A device construction workers typically use to measure the thickness of concrete helped archaeologists and millions of television viewers glimpse inside a blocked chamber in Egypt’s 4,500-year-old Great Pyramid.

The pyramid’s mystery deepened Sept. 17 when a robot drilled through a chunk of limestone blocking an 8-inch-by-8-inch shaft only to reveal another door.

A handheld concrete thickness gauge made by Colorado-based Olson Instruments was attached to the robot and measured the limestone wall’s thickness and penetrability to make sure the robot could drill through it without damaging the ancient structure.

The two-hour expedition was broadcast live from the Giza Plateau in a production titled National Geographic Channel Presents Pyramids Live: Secret Chambers Revealed.

Olson Instruments’ concrete thickness gauge — called CTG-1 — told the excavation crew, which was operating the device via a cable snaked 213 feet through the tiny shaft, the exact thickness of the limestone door – 3 inches. The crew then used iRobot’s Pyramid Rover to drill through the stone.

“It was right,” Cathy Szilagyi, operations manager at Olson Instruments, said of the CTG-1’s measurement. “They knew exactly how far they needed to drill because they didn’t want to affect the integrity of the pyramid.”

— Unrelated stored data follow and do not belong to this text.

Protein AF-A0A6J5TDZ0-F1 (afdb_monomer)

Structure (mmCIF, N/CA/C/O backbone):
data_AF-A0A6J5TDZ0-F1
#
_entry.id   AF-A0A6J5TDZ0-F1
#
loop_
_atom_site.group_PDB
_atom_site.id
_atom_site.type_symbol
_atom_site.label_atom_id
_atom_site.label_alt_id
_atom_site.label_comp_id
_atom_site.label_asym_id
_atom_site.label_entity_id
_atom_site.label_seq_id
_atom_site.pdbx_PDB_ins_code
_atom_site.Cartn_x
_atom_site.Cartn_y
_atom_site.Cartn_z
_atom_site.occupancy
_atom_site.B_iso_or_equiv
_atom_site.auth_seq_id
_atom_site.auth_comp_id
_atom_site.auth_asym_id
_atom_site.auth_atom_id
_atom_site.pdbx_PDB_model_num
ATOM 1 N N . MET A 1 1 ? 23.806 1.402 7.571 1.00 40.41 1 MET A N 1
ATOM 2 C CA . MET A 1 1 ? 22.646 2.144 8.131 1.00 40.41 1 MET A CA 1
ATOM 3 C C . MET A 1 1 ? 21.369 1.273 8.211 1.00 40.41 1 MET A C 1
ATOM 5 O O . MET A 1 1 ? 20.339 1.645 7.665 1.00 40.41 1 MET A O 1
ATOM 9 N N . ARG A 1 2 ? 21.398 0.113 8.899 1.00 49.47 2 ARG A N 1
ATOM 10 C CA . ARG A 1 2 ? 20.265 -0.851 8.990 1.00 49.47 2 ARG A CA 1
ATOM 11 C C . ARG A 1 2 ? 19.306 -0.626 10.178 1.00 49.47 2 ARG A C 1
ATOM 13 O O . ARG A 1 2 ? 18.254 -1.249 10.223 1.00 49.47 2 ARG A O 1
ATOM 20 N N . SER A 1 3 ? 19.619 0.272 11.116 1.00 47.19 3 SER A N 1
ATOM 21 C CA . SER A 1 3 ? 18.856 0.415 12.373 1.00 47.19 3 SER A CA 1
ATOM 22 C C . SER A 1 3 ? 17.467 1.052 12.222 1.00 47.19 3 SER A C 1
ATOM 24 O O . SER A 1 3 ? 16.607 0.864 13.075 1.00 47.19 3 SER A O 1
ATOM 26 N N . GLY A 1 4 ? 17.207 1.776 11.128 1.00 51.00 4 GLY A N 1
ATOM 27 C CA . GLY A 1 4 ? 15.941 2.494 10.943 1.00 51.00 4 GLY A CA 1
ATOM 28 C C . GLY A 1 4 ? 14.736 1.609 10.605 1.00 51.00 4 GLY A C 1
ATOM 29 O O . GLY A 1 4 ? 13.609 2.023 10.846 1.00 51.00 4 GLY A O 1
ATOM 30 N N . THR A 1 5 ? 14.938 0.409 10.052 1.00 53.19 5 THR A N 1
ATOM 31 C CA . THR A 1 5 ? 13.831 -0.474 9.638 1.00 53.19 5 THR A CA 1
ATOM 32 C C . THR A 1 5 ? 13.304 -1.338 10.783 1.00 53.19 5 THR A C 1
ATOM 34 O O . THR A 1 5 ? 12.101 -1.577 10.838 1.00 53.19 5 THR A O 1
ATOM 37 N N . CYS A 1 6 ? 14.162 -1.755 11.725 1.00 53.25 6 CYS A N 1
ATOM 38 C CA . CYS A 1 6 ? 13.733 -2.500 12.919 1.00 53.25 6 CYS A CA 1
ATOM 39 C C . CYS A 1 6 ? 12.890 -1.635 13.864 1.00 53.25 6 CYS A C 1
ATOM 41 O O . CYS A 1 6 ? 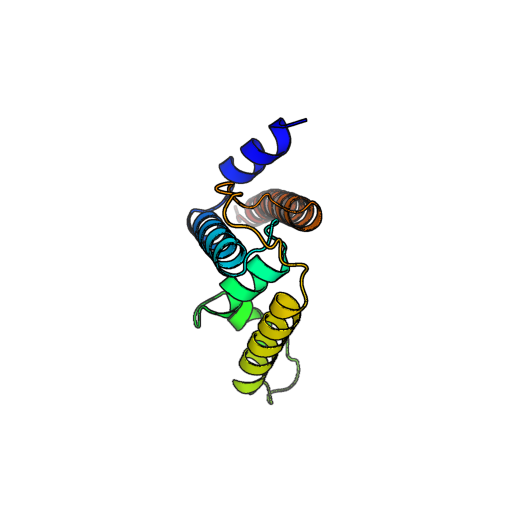11.834 -2.075 14.308 1.00 53.25 6 CYS A O 1
ATOM 43 N N . ALA A 1 7 ? 13.298 -0.384 14.106 1.00 55.41 7 ALA A N 1
ATOM 44 C CA . ALA A 1 7 ? 12.546 0.535 14.965 1.00 55.41 7 ALA A CA 1
ATOM 45 C C . ALA A 1 7 ? 11.157 0.878 14.395 1.00 55.41 7 ALA A C 1
ATOM 47 O O . ALA A 1 7 ? 10.223 1.141 15.146 1.00 55.41 7 ALA A O 1
ATOM 48 N N . VAL A 1 8 ? 10.998 0.853 13.065 1.00 58.56 8 VAL A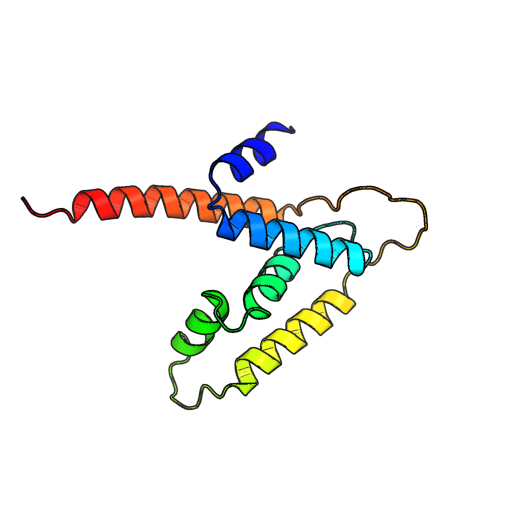 N 1
ATOM 49 C CA . VAL A 1 8 ? 9.695 1.074 12.426 1.00 58.56 8 VAL A CA 1
ATOM 50 C C . VAL A 1 8 ? 8.736 -0.086 12.685 1.00 58.56 8 VAL A C 1
ATOM 52 O O . VAL A 1 8 ? 7.568 0.156 12.962 1.00 58.56 8 VAL A O 1
ATOM 55 N N . GLN A 1 9 ? 9.213 -1.333 12.632 1.00 58.69 9 GLN A N 1
ATOM 56 C CA . GLN A 1 9 ? 8.363 -2.514 12.822 1.00 58.69 9 GLN A CA 1
ATOM 57 C C . GLN A 1 9 ? 7.905 -2.706 14.274 1.00 58.69 9 GLN A C 1
ATOM 59 O O . GLN A 1 9 ? 6.796 -3.181 14.492 1.00 58.69 9 GLN A O 1
ATOM 64 N N . GLN A 1 10 ? 8.715 -2.297 15.253 1.00 59.66 10 GLN A N 1
ATOM 65 C CA . GLN A 1 10 ? 8.424 -2.483 16.681 1.00 59.66 10 GLN A CA 1
ATOM 66 C C . GLN A 1 10 ? 7.285 -1.601 17.222 1.00 59.66 10 GLN A C 1
ATOM 68 O O . GLN A 1 10 ? 6.824 -1.825 18.334 1.00 59.66 10 GLN A O 1
ATOM 73 N N . THR A 1 11 ? 6.816 -0.608 16.461 1.00 70.62 11 THR A N 1
ATOM 74 C CA . THR A 1 11 ? 5.731 0.302 16.887 1.00 70.62 11 THR A CA 1
ATOM 75 C C . THR A 1 11 ? 4.453 0.144 16.063 1.00 70.62 11 THR A C 1
ATOM 77 O O . THR A 1 11 ? 3.506 0.904 16.247 1.00 70.62 11 THR A O 1
ATOM 80 N N . LEU A 1 12 ? 4.415 -0.798 15.118 1.00 79.19 12 LEU A N 1
ATOM 81 C CA . LEU A 1 12 ? 3.229 -1.011 14.293 1.00 79.19 12 LEU A CA 1
ATOM 82 C C . LEU A 1 12 ? 2.157 -1.773 15.064 1.00 79.19 12 LEU A C 1
ATOM 84 O O . LEU A 1 12 ? 2.445 -2.743 15.762 1.00 79.19 12 LEU A O 1
ATOM 88 N N . THR A 1 13 ? 0.898 -1.388 14.860 1.00 86.25 13 THR A N 1
ATOM 89 C CA . THR A 1 13 ? -0.231 -2.224 15.273 1.00 86.25 13 THR A CA 1
ATOM 90 C C . THR A 1 13 ? -0.210 -3.549 14.505 1.00 86.25 13 THR A C 1
ATOM 92 O O . THR A 1 13 ? 0.301 -3.626 13.381 1.00 86.25 13 THR A O 1
ATOM 95 N N . ALA A 1 14 ? -0.804 -4.598 15.082 1.00 87.50 14 ALA A N 1
ATOM 96 C CA . ALA A 1 14 ? -0.903 -5.907 14.431 1.00 87.50 14 ALA A CA 1
ATOM 97 C C . ALA A 1 14 ? -1.578 -5.818 13.047 1.00 87.50 14 ALA A C 1
ATOM 99 O O . ALA A 1 14 ? -1.132 -6.443 12.083 1.00 87.50 14 ALA A O 1
ATOM 100 N N . GLU A 1 15 ? -2.605 -4.973 12.920 1.00 87.69 15 GLU A N 1
ATOM 101 C CA . GLU A 1 15 ? -3.291 -4.713 11.653 1.00 87.69 15 GLU A CA 1
ATOM 102 C C . GLU A 1 15 ? -2.366 -4.058 10.619 1.00 87.69 15 GLU A C 1
ATOM 104 O O . GLU A 1 15 ? -2.294 -4.510 9.474 1.00 87.69 15 GLU A O 1
ATOM 109 N N . ALA A 1 16 ? -1.605 -3.031 11.016 1.00 89.50 16 ALA A N 1
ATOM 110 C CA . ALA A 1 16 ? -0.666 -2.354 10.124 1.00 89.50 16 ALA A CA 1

Szilagyi said engineers at iRobot — a company founded in 1990 by several leaders in the field of artificial intelligence – laughed when she called to congratulate them after the expedition turned up another door.

But Eqyptologist Zahi Hawass, who led the excavation, was not disappointed with the discovery.

“We can see another sealed door,” he shouted when a camera showed pictures from the other side of the limestone block for the first time. “It looks to me like it is sealing something. It seems that something important is hidden there.

“This is one of the first major discoveries in the Great Pyramid in some 130 years, and now what we need is time for further analysis.”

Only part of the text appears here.